Exercise objective: Output only the lines below from the one containing "ATOM 74 O O" to the one containing "ATOM 106 N N", exactly as written, both ends kept.

Records excerpted from a collection:
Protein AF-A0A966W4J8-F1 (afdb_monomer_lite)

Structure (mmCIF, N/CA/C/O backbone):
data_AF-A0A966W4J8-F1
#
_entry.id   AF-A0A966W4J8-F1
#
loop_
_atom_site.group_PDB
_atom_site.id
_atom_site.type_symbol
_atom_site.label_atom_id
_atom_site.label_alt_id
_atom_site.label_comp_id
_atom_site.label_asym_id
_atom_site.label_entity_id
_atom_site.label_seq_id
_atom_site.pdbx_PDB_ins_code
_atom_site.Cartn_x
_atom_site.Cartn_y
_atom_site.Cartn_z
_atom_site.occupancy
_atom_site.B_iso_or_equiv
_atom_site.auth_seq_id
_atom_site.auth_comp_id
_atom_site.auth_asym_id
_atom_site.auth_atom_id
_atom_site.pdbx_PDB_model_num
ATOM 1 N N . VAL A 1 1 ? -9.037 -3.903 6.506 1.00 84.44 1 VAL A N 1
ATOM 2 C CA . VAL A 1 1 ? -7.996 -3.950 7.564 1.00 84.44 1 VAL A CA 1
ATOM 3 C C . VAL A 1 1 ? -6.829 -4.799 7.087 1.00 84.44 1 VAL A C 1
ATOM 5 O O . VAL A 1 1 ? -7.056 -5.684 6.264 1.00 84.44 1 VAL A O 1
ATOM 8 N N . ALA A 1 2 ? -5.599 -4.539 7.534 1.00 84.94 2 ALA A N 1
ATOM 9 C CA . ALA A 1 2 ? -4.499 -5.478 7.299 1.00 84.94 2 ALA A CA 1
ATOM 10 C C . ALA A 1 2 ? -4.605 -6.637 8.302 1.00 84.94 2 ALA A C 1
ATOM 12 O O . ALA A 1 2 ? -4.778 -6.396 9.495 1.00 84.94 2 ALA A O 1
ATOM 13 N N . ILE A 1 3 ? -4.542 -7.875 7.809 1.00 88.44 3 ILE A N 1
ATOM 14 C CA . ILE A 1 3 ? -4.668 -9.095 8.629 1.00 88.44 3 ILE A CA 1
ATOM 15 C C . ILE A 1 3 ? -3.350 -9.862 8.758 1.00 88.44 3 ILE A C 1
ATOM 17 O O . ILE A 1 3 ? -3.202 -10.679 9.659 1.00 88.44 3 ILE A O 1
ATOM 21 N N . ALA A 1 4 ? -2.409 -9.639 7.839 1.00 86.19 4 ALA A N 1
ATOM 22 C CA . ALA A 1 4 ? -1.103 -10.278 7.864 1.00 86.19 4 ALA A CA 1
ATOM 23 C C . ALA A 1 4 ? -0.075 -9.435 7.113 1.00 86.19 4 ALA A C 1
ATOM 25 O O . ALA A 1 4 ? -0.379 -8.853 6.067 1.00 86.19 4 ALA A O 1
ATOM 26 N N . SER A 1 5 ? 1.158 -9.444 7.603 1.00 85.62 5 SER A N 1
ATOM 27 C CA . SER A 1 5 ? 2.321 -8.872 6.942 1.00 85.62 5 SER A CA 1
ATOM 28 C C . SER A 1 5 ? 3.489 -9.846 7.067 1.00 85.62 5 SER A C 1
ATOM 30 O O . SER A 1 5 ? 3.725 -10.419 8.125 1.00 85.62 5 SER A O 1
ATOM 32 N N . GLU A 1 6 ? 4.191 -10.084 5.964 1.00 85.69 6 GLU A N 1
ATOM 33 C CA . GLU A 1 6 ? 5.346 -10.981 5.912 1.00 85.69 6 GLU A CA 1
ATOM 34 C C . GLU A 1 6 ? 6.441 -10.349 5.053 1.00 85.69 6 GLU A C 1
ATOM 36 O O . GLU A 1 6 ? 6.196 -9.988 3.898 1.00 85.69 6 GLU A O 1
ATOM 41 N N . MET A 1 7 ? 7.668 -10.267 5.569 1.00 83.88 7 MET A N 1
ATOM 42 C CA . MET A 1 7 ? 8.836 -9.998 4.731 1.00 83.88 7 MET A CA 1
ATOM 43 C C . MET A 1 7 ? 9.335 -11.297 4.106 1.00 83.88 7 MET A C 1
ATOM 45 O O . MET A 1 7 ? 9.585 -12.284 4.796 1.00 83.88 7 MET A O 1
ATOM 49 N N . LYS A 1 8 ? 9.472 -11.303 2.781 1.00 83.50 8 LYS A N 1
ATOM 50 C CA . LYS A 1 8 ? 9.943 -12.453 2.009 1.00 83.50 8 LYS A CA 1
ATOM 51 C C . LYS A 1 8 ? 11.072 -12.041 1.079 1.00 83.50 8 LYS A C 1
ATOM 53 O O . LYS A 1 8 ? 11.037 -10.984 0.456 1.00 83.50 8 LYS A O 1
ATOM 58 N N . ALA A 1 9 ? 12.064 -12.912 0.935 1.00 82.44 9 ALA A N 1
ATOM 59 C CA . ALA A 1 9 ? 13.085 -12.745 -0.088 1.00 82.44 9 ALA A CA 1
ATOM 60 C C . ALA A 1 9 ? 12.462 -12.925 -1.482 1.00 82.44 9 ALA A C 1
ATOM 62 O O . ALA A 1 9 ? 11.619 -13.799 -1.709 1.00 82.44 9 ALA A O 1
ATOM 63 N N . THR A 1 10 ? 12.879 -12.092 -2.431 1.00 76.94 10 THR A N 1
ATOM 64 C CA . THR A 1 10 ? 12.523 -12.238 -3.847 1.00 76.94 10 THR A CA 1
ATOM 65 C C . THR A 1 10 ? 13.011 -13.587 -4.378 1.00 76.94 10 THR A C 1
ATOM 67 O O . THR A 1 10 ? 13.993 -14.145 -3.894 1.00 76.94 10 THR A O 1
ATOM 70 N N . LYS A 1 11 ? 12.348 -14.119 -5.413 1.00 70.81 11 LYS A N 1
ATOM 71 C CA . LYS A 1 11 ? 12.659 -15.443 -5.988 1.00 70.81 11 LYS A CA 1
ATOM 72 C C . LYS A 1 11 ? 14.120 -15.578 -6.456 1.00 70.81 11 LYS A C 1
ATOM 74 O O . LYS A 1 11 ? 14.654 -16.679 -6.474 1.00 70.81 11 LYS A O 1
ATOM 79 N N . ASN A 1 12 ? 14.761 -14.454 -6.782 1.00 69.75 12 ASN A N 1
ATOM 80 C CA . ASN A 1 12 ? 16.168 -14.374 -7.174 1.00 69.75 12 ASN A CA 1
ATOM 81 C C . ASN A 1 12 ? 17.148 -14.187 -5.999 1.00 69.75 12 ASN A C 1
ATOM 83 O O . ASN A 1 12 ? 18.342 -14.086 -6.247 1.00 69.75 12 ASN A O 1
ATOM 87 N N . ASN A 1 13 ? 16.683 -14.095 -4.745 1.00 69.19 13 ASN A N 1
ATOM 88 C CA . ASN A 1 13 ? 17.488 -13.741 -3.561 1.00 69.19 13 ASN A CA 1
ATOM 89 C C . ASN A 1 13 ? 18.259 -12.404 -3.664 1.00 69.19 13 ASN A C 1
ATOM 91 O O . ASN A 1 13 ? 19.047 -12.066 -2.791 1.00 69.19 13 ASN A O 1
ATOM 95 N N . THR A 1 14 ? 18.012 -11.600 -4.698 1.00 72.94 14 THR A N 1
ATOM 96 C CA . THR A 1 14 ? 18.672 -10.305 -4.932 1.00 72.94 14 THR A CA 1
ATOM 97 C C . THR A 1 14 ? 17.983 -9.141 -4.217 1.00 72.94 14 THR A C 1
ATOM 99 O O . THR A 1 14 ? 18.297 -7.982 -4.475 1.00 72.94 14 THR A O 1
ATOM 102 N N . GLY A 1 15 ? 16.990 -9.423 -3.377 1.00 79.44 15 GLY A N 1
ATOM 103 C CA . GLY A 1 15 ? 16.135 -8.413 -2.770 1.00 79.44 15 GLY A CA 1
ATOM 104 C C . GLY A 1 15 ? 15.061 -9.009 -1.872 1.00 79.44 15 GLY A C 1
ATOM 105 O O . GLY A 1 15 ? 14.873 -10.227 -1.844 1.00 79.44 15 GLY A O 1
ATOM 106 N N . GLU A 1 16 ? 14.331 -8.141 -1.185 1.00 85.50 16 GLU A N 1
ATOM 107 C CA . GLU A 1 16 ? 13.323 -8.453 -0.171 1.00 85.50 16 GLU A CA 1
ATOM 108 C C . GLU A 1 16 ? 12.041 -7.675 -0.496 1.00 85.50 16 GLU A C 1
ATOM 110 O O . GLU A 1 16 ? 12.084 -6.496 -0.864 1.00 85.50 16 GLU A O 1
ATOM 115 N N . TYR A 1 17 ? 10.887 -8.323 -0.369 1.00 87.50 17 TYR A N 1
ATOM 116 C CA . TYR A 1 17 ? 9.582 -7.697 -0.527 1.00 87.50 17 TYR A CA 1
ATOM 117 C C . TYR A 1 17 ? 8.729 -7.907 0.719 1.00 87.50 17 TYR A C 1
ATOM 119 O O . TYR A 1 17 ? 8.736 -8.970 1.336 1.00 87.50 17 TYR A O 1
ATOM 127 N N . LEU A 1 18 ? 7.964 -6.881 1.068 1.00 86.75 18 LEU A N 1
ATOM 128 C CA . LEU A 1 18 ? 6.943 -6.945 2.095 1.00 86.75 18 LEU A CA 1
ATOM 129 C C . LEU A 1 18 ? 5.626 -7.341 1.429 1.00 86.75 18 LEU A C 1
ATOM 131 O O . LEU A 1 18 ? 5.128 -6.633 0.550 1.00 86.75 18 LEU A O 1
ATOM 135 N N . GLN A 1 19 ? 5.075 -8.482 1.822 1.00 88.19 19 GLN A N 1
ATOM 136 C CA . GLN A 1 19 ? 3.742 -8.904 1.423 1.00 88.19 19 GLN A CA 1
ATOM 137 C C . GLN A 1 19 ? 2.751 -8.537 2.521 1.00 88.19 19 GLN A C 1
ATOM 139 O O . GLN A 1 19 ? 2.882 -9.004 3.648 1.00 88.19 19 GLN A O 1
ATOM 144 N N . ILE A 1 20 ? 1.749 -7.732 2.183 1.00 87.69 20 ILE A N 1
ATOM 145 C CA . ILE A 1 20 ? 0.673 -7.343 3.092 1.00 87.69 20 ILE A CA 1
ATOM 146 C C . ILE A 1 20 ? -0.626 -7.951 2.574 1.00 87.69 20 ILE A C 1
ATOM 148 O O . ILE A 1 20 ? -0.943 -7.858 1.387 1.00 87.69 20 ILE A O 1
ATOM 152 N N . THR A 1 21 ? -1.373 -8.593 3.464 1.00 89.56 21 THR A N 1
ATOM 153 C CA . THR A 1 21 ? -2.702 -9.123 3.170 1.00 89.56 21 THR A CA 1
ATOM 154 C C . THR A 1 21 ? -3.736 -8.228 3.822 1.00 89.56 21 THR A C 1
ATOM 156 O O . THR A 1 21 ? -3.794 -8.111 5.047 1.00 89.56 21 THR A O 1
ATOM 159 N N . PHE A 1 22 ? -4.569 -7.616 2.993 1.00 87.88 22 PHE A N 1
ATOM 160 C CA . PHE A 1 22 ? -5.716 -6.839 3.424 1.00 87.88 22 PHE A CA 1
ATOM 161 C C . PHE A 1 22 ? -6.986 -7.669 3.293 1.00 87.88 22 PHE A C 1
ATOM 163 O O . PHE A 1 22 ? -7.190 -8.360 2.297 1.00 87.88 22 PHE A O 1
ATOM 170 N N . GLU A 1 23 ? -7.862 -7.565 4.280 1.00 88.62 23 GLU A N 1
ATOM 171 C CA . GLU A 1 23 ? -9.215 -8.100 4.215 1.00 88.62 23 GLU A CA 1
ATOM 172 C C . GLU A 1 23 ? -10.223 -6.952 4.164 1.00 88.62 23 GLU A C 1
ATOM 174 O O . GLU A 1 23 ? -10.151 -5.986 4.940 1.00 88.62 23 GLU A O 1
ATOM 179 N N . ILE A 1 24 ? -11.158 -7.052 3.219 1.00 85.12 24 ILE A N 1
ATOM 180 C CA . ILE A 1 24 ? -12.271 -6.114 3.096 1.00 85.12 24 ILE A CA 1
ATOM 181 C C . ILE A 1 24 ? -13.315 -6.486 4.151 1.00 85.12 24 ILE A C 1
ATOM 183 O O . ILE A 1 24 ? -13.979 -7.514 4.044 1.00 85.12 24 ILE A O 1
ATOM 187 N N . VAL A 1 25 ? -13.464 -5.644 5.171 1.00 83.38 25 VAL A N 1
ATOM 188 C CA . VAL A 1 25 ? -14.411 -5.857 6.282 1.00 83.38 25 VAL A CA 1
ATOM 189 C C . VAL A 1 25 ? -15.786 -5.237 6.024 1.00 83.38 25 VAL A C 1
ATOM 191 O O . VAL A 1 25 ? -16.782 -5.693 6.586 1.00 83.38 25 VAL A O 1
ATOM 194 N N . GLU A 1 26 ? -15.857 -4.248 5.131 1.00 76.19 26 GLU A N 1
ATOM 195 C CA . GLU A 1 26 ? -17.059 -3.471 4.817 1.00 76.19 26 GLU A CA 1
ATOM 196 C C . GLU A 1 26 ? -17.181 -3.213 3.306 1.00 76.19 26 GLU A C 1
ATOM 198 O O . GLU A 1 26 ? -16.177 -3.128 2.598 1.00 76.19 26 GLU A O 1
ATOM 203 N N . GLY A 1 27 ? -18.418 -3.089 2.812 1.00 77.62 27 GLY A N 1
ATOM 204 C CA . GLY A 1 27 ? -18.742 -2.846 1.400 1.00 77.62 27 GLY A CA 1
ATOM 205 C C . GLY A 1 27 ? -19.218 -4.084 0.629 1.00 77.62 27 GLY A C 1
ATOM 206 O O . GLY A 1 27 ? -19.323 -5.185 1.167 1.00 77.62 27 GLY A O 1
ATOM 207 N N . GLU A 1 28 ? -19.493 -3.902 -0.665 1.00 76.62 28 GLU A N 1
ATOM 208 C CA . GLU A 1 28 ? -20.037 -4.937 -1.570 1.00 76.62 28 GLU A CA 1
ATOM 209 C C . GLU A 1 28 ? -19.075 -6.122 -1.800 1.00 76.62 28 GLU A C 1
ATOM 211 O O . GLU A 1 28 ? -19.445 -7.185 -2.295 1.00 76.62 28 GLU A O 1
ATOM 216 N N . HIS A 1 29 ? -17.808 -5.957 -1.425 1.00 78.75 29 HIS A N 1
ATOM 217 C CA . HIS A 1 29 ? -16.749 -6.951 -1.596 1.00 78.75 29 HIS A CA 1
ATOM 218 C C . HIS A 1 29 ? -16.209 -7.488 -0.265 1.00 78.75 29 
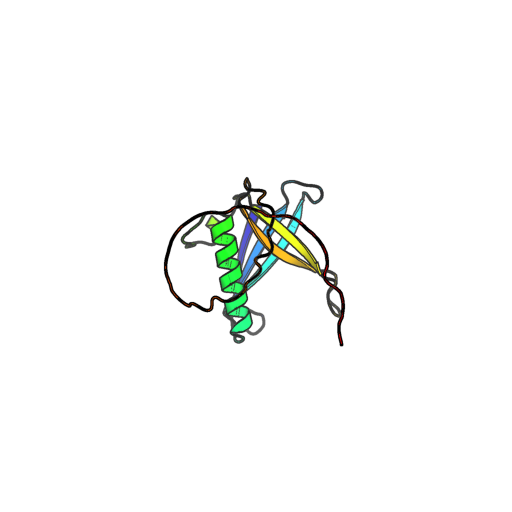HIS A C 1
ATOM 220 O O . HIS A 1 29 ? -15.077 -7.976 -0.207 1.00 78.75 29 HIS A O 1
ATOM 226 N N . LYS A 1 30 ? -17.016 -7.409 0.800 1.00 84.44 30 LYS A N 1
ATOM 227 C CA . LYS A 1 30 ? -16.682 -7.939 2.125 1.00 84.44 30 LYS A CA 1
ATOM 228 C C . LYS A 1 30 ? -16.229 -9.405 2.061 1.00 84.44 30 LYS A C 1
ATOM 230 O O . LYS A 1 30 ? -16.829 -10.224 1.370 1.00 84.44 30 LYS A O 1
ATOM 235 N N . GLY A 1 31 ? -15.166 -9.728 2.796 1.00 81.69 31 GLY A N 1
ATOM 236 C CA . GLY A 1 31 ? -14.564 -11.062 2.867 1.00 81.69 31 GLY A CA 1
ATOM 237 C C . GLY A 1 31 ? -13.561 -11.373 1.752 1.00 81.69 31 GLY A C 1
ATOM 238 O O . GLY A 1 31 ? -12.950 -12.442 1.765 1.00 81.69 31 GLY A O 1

Your response:
ATOM 74 O O . LYS A 1 11 ? 14.654 -16.679 -6.474 1.00 70.81 11 LYS A O 1
ATOM 79 N N . ASN A 1 12 ? 14.761 -14.454 -6.782 1.00 69.75 12 ASN A N 1
ATOM 80 C CA . ASN A 1 12 ? 16.168 -14.374 -7.174 1.00 69.75 12 ASN A CA 1
ATOM 81 C C . ASN A 1 12 ? 17.148 -14.187 -5.999 1.00 69.75 12 ASN A C 1
ATOM 83 O O . ASN A 1 12 ? 18.342 -14.086 -6.247 1.00 69.75 12 ASN A O 1
ATOM 87 N N . ASN A 1 13 ? 16.683 -14.095 -4.745 1.00 69.19 13 ASN A N 1
ATOM 88 C CA . ASN A 1 13 ? 17.488 -13.741 -3.561 1.00 69.19 13 ASN A CA 1
ATOM 89 C C . ASN A 1 13 ? 18.259 -12.404 -3.664 1.00 69.19 13 ASN A C 1
ATOM 91 O O . ASN A 1 13 ? 19.047 -12.066 -2.791 1.00 69.19 13 ASN A O 1
ATOM 95 N N . THR A 1 14 ? 18.012 -11.600 -4.698 1.00 72.94 14 THR A N 1
ATOM 96 C CA . THR A 1 14 ? 18.672 -10.305 -4.932 1.00 72.94 14 THR A CA 1
ATOM 97 C C . THR A 1 14 ? 17.983 -9.141 -4.217 1.00 72.94 14 THR A C 1
ATOM 99 O O . THR A 1 14 ? 18.297 -7.982 -4.475 1.00 72.94 14 THR A O 1
ATOM 102 N N . GLY A 1 15 ? 16.990 -9.423 -3.377 1.00 79.44 15 GLY A N 1
ATOM 103 C CA . GLY A 1 15 ? 16.135 -8.413 -2.770 1.00 79.44 15 GLY A CA 1
ATOM 104 C C . GLY A 1 15 ? 15.061 -9.009 -1.872 1.00 79.44 15 GLY A C 1
ATOM 105 O O . GLY A 1 15 ? 14.873 -10.227 -1.844 1.00 79.44 15 GLY A O 1
ATOM 106 N N . GLU A 1 16 ? 14.331 -8.141 -1.185 1.00 85.50 16 GLU A N 1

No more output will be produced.